Everything in the listing below from the line containing "ATOM 180 C CA" through the line containing "ATOM 204 C C" must be repeated exactly; the remaining lines are not wanted.
======== DATA RECORDS ========
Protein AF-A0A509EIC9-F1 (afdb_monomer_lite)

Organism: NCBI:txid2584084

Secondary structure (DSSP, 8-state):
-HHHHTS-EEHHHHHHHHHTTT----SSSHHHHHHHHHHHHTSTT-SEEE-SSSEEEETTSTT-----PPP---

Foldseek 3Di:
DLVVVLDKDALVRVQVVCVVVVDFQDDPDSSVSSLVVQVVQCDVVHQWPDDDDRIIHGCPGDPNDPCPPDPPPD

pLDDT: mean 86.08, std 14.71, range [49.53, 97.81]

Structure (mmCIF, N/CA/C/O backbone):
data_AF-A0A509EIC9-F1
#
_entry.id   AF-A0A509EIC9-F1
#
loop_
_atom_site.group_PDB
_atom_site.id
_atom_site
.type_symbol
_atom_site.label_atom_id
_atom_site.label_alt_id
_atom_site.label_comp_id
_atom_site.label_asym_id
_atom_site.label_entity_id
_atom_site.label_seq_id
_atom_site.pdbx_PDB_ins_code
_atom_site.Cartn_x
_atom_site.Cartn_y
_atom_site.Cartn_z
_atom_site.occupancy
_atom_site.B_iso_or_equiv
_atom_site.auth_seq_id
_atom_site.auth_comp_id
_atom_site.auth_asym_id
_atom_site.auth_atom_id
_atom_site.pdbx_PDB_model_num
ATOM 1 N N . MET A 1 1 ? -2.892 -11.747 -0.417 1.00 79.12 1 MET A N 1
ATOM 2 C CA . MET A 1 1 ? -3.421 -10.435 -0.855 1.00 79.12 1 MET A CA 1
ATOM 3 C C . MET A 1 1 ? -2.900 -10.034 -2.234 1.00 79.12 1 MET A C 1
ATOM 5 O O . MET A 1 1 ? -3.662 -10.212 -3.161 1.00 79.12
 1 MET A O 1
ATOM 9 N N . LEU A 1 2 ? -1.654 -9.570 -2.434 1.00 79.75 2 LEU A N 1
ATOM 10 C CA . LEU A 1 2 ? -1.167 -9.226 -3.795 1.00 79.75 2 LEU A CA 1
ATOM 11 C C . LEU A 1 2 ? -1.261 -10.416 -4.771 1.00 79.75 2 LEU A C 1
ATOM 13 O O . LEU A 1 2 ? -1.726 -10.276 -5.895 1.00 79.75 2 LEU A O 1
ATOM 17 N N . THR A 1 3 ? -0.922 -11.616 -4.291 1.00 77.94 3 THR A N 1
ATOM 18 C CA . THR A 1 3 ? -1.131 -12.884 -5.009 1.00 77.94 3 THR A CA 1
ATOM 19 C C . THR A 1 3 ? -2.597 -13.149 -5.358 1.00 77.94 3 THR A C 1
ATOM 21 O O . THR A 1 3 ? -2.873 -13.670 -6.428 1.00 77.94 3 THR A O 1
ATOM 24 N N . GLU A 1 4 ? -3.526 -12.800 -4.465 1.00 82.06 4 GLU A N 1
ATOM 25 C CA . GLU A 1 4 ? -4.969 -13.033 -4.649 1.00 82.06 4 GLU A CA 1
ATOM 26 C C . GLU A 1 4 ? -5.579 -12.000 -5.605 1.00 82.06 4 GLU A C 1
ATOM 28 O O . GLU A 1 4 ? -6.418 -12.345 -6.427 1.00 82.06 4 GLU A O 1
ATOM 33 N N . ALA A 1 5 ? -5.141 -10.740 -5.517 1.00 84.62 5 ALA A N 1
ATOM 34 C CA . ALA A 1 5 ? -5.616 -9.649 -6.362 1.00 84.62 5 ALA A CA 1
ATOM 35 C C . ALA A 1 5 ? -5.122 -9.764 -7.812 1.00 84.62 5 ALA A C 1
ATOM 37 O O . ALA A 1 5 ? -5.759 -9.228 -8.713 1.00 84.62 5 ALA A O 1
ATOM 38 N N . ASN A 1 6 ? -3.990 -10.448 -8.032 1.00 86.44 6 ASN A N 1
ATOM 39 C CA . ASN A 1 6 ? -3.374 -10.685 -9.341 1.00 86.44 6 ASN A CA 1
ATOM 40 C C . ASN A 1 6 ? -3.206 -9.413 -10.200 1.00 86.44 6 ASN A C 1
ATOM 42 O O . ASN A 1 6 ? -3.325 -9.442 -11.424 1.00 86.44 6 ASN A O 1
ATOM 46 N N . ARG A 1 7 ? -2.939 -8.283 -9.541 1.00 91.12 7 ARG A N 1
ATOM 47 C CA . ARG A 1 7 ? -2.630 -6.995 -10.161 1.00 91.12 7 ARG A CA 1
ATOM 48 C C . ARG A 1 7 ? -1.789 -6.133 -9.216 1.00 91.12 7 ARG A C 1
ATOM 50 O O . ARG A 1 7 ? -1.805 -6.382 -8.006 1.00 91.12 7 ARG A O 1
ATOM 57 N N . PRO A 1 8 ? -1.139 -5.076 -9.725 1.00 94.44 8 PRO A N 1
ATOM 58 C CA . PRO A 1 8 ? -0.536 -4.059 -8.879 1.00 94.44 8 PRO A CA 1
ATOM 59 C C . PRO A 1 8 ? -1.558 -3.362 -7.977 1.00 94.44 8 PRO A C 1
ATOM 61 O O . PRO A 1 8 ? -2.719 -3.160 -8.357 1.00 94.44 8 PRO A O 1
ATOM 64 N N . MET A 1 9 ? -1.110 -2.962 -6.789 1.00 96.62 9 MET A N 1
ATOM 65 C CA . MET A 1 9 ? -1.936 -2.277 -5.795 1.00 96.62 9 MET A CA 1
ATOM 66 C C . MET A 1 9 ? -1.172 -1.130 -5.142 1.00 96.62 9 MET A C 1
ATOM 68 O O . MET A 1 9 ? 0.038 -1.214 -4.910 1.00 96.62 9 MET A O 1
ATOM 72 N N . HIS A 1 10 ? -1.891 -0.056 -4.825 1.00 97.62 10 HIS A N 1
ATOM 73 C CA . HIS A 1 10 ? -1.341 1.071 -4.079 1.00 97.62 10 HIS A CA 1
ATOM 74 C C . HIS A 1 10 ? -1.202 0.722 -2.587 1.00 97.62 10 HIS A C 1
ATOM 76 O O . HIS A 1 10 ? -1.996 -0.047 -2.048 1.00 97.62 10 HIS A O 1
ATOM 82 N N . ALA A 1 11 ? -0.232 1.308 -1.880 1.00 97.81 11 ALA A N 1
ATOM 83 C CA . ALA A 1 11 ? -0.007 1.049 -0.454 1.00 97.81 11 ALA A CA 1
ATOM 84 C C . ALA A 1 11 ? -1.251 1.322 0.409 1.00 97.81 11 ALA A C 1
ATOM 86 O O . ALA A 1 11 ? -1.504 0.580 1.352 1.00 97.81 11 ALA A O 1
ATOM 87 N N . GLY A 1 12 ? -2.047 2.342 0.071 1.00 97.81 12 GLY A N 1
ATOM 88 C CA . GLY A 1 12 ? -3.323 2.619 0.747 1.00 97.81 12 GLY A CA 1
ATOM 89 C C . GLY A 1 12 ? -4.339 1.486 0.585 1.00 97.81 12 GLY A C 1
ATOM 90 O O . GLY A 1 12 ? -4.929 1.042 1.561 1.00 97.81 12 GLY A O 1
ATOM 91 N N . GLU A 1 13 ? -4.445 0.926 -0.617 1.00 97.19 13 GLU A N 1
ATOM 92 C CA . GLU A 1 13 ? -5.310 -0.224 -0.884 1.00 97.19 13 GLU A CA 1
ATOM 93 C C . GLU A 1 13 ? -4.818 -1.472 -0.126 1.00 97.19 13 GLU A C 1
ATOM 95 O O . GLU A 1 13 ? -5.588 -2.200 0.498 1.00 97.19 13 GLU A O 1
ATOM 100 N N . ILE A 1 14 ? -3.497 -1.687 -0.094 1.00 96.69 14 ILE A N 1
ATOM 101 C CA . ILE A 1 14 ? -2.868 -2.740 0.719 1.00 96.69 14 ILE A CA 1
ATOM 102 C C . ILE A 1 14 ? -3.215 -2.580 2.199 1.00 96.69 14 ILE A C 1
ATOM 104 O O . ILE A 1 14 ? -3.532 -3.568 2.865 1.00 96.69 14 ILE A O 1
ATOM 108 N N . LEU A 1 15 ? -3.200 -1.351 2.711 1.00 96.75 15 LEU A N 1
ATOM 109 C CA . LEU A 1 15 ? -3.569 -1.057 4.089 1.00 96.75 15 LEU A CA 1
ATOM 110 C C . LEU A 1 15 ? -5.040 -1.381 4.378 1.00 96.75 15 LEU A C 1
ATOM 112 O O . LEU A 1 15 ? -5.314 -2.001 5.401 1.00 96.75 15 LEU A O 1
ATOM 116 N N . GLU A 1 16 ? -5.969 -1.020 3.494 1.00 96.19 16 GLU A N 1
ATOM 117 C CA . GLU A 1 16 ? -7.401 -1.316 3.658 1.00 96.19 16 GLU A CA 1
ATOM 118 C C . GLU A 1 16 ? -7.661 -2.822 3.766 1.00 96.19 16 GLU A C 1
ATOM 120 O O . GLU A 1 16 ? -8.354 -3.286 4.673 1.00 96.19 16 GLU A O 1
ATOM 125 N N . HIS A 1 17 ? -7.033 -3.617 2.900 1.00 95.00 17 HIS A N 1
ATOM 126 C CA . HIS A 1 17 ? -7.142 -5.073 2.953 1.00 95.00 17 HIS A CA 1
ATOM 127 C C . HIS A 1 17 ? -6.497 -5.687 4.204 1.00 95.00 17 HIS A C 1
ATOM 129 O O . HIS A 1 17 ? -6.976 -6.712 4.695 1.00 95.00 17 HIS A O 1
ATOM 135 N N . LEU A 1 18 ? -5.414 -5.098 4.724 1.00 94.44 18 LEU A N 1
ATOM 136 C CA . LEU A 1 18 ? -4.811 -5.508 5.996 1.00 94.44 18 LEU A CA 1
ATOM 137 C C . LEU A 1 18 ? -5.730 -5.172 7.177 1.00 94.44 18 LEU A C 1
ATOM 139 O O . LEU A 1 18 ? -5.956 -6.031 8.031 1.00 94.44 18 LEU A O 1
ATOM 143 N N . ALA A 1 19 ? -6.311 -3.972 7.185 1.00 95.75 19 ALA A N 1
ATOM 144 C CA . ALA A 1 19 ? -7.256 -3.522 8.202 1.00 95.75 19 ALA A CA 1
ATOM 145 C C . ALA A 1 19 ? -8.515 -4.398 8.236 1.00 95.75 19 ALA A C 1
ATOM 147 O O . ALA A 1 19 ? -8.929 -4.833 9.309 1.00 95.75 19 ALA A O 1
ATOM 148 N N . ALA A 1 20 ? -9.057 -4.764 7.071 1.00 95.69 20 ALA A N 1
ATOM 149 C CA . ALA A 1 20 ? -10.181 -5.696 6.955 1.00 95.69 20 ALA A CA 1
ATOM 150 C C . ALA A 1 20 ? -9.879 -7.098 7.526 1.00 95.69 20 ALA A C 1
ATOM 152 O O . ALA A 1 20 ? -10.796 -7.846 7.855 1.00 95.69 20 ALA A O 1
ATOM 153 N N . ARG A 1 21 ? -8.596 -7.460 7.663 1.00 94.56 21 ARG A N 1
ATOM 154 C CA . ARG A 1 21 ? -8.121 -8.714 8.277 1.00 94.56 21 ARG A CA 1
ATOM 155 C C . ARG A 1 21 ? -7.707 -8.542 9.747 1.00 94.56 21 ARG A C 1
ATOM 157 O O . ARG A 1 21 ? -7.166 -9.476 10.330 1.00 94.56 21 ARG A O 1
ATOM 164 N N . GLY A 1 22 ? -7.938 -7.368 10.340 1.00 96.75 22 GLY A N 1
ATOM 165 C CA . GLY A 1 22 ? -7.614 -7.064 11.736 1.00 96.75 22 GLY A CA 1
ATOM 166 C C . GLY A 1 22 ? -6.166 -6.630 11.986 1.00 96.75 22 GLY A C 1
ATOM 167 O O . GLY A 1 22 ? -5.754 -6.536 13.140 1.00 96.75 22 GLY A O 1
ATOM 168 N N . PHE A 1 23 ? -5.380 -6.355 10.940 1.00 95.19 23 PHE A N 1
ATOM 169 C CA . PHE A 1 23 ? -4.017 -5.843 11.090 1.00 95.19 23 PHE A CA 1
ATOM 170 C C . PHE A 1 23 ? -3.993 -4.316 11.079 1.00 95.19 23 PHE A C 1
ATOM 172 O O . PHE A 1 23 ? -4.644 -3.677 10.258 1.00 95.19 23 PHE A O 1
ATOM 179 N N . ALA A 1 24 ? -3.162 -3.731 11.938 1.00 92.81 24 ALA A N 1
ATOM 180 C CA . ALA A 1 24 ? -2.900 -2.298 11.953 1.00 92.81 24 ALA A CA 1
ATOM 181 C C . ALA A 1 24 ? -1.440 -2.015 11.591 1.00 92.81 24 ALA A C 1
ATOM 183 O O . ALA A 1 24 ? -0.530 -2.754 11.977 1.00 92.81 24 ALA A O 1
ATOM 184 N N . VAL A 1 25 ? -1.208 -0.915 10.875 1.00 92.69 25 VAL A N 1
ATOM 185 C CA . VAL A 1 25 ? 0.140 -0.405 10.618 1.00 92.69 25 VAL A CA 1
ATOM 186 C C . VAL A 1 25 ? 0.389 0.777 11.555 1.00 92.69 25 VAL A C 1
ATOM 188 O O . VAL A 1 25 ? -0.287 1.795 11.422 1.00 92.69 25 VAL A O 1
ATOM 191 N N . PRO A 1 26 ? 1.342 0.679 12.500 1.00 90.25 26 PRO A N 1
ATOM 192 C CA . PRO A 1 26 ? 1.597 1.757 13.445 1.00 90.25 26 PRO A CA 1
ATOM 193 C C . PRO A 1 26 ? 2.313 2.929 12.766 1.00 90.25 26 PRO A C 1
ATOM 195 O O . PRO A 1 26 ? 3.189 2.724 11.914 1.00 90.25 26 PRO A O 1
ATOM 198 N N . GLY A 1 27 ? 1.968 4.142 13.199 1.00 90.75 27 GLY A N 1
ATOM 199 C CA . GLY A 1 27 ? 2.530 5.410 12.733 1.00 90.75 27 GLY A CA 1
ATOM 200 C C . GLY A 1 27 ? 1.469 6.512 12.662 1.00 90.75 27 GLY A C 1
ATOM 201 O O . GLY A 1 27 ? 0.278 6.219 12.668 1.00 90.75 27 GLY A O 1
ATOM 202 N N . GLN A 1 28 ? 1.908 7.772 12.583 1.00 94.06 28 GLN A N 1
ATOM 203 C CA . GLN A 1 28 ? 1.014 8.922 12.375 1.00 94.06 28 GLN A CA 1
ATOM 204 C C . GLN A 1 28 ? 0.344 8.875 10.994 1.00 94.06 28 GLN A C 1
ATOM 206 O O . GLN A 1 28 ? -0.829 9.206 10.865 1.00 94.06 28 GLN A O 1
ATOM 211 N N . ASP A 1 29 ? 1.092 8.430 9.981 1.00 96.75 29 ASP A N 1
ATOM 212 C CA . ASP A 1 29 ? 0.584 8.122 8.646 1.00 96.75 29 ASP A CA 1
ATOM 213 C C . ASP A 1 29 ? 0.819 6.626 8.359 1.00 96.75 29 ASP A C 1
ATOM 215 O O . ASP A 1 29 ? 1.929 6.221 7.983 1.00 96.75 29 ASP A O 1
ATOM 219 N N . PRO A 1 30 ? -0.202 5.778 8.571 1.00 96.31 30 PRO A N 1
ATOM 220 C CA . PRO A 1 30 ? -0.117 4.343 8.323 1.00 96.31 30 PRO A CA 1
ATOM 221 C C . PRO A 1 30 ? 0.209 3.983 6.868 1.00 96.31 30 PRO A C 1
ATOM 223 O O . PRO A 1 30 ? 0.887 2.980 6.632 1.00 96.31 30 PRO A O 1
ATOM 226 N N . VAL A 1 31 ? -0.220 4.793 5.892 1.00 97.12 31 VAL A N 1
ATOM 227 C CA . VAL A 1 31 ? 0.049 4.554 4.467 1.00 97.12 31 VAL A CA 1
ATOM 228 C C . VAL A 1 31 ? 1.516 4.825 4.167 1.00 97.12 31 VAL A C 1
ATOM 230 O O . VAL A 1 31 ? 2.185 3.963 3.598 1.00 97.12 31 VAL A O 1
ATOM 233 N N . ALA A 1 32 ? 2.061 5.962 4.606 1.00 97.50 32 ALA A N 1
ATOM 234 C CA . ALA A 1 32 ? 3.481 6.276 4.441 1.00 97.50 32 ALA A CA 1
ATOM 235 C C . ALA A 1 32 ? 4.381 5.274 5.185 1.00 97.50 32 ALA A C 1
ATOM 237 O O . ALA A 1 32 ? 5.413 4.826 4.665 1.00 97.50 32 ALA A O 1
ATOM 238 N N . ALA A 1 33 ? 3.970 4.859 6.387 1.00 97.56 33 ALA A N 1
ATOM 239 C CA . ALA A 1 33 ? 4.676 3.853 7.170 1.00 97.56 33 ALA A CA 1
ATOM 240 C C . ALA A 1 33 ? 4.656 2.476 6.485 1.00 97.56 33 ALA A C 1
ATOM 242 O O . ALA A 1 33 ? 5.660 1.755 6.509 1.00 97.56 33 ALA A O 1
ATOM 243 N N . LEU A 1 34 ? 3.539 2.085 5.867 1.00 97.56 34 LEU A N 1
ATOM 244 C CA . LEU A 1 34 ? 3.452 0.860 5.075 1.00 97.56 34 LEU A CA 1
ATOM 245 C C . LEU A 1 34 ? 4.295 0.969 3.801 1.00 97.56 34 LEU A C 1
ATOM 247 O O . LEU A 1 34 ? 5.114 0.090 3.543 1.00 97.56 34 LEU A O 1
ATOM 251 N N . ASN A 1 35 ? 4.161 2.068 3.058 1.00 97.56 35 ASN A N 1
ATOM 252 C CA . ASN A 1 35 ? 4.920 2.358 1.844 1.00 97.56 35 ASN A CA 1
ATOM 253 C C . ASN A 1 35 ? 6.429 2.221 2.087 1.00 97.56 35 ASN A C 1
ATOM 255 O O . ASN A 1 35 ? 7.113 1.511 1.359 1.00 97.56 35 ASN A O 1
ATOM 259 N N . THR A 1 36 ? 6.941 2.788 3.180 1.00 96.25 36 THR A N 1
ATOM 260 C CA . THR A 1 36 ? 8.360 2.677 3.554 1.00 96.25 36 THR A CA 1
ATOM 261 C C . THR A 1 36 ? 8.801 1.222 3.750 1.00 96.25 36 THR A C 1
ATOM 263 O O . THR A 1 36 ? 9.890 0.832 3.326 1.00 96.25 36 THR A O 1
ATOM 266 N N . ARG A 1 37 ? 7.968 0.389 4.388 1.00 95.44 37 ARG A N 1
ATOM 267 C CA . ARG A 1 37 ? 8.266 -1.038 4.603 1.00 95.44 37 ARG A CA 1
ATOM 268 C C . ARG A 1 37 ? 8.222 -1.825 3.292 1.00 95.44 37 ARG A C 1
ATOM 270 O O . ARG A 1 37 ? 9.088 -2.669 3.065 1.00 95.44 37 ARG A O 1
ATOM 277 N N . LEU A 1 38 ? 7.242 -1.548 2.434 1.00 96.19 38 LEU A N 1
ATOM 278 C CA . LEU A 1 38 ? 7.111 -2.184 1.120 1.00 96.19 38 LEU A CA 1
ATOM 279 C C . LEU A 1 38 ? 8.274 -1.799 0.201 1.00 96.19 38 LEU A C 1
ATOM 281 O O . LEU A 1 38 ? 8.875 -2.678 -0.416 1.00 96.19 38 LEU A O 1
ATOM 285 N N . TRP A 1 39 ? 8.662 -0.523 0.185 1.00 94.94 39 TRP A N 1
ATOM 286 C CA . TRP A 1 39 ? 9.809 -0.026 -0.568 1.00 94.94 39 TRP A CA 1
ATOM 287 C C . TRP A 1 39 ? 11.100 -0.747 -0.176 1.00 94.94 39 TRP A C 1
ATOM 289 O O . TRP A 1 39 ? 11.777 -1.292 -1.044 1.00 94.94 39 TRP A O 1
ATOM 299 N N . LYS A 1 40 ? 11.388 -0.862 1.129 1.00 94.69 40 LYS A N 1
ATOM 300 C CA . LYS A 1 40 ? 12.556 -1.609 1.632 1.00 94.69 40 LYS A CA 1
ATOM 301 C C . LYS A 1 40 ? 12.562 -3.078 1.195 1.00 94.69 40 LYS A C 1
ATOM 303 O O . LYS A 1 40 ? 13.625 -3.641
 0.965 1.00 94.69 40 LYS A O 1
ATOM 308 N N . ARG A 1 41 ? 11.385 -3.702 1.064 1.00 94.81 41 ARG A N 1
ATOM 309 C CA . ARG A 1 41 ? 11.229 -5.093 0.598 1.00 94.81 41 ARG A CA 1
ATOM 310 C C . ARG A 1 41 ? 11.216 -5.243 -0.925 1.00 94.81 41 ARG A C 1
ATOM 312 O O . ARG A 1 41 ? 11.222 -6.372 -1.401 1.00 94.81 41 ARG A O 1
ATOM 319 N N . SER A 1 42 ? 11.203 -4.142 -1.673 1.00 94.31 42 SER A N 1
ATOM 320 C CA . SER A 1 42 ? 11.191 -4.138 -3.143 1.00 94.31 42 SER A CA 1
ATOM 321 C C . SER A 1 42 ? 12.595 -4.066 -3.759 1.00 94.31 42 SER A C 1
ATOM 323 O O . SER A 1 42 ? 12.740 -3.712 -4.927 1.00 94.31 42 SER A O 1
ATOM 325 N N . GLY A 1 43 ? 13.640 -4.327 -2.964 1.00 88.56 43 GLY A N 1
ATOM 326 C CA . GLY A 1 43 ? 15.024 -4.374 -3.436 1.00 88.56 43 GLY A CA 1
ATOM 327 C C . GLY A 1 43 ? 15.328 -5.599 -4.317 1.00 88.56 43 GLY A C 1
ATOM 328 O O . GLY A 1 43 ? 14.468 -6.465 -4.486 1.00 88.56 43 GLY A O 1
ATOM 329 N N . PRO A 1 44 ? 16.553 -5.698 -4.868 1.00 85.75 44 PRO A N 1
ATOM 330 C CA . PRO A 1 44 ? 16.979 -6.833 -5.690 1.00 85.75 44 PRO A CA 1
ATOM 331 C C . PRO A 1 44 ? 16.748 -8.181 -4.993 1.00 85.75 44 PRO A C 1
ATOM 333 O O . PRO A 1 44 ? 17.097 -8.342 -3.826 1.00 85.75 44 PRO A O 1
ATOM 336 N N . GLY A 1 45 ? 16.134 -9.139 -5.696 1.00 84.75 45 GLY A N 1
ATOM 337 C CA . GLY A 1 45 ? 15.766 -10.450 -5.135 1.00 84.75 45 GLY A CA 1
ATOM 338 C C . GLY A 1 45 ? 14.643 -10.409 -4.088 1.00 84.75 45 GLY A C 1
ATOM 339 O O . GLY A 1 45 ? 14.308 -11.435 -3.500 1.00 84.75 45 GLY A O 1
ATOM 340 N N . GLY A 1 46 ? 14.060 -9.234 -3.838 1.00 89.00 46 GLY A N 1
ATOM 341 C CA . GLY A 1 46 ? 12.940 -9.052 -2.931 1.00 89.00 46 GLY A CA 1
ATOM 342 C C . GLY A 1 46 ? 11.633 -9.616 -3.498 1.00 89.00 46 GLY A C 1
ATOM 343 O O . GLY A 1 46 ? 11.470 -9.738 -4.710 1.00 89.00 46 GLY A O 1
========
* [ANSWER SPACE]:
ATOM 180 C CA . ALA A 1 24 ? -2.900 -2.298 11.953 1.00 92.81 24 ALA A CA 1
ATOM 181 C C . ALA A 1 24 ? -1.440 -2.015 11.591 1.00 92.81 24 ALA A C 1
ATOM 183 O O . ALA A 1 24 ? -0.530 -2.754 11.977 1.00 92.81 24 ALA A O 1
ATOM 184 N N . VAL A 1 25 ? -1.208 -0.915 10.875 1.00 92.69 25 VAL A N 1
ATOM 185 C CA . VAL A 1 25 ? 0.140 -0.405 10.618 1.00 92.69 25 VAL A CA 1
ATOM 186 C C . VAL A 1 25 ? 0.389 0.777 11.555 1.00 92.69 25 VAL A C 1
ATOM 188 O O . VAL A 1 25 ? -0.287 1.795 11.422 1.00 92.69 25 VAL A O 1
ATOM 191 N N . PRO A 1 26 ? 1.342 0.679 12.500 1.00 90.25 26 PRO A N 1
ATOM 192 C CA . PRO A 1 26 ? 1.597 1.757 13.445 1.00 90.25 26 PRO A CA 1
ATOM 193 C C . PRO A 1 26 ? 2.313 2.929 12.766 1.00 90.25 26 PRO A C 1
ATOM 195 O O . PRO A 1 26 ? 3.189 2.724 11.914 1.00 90.25 26 PRO A O 1
ATOM 198 N N . GLY A 1 27 ? 1.968 4.142 13.199 1.00 90.75 27 GLY A N 1
ATOM 199 C CA . GLY A 1 27 ? 2.530 5.410 12.733 1.00 90.75 27 GLY A CA 1
ATOM 200 C C . GLY A 1 27 ? 1.469 6.512 12.662 1.00 90.75 27 GLY A C 1
ATOM 201 O O . GLY A 1 27 ? 0.278 6.219 12.668 1.00 90.75 27 GLY A O 1
ATOM 202 N N . GLN A 1 28 ? 1.908 7.772 12.583 1.00 94.06 28 GLN A N 1
ATOM 203 C CA . GLN A 1 28 ? 1.014 8.922 12.375 1.00 94.06 28 GLN A CA 1
ATOM 204 C C . GLN A 1 28 ? 0.344 8.875 10.994 1.00 94.06 28 GLN A C 1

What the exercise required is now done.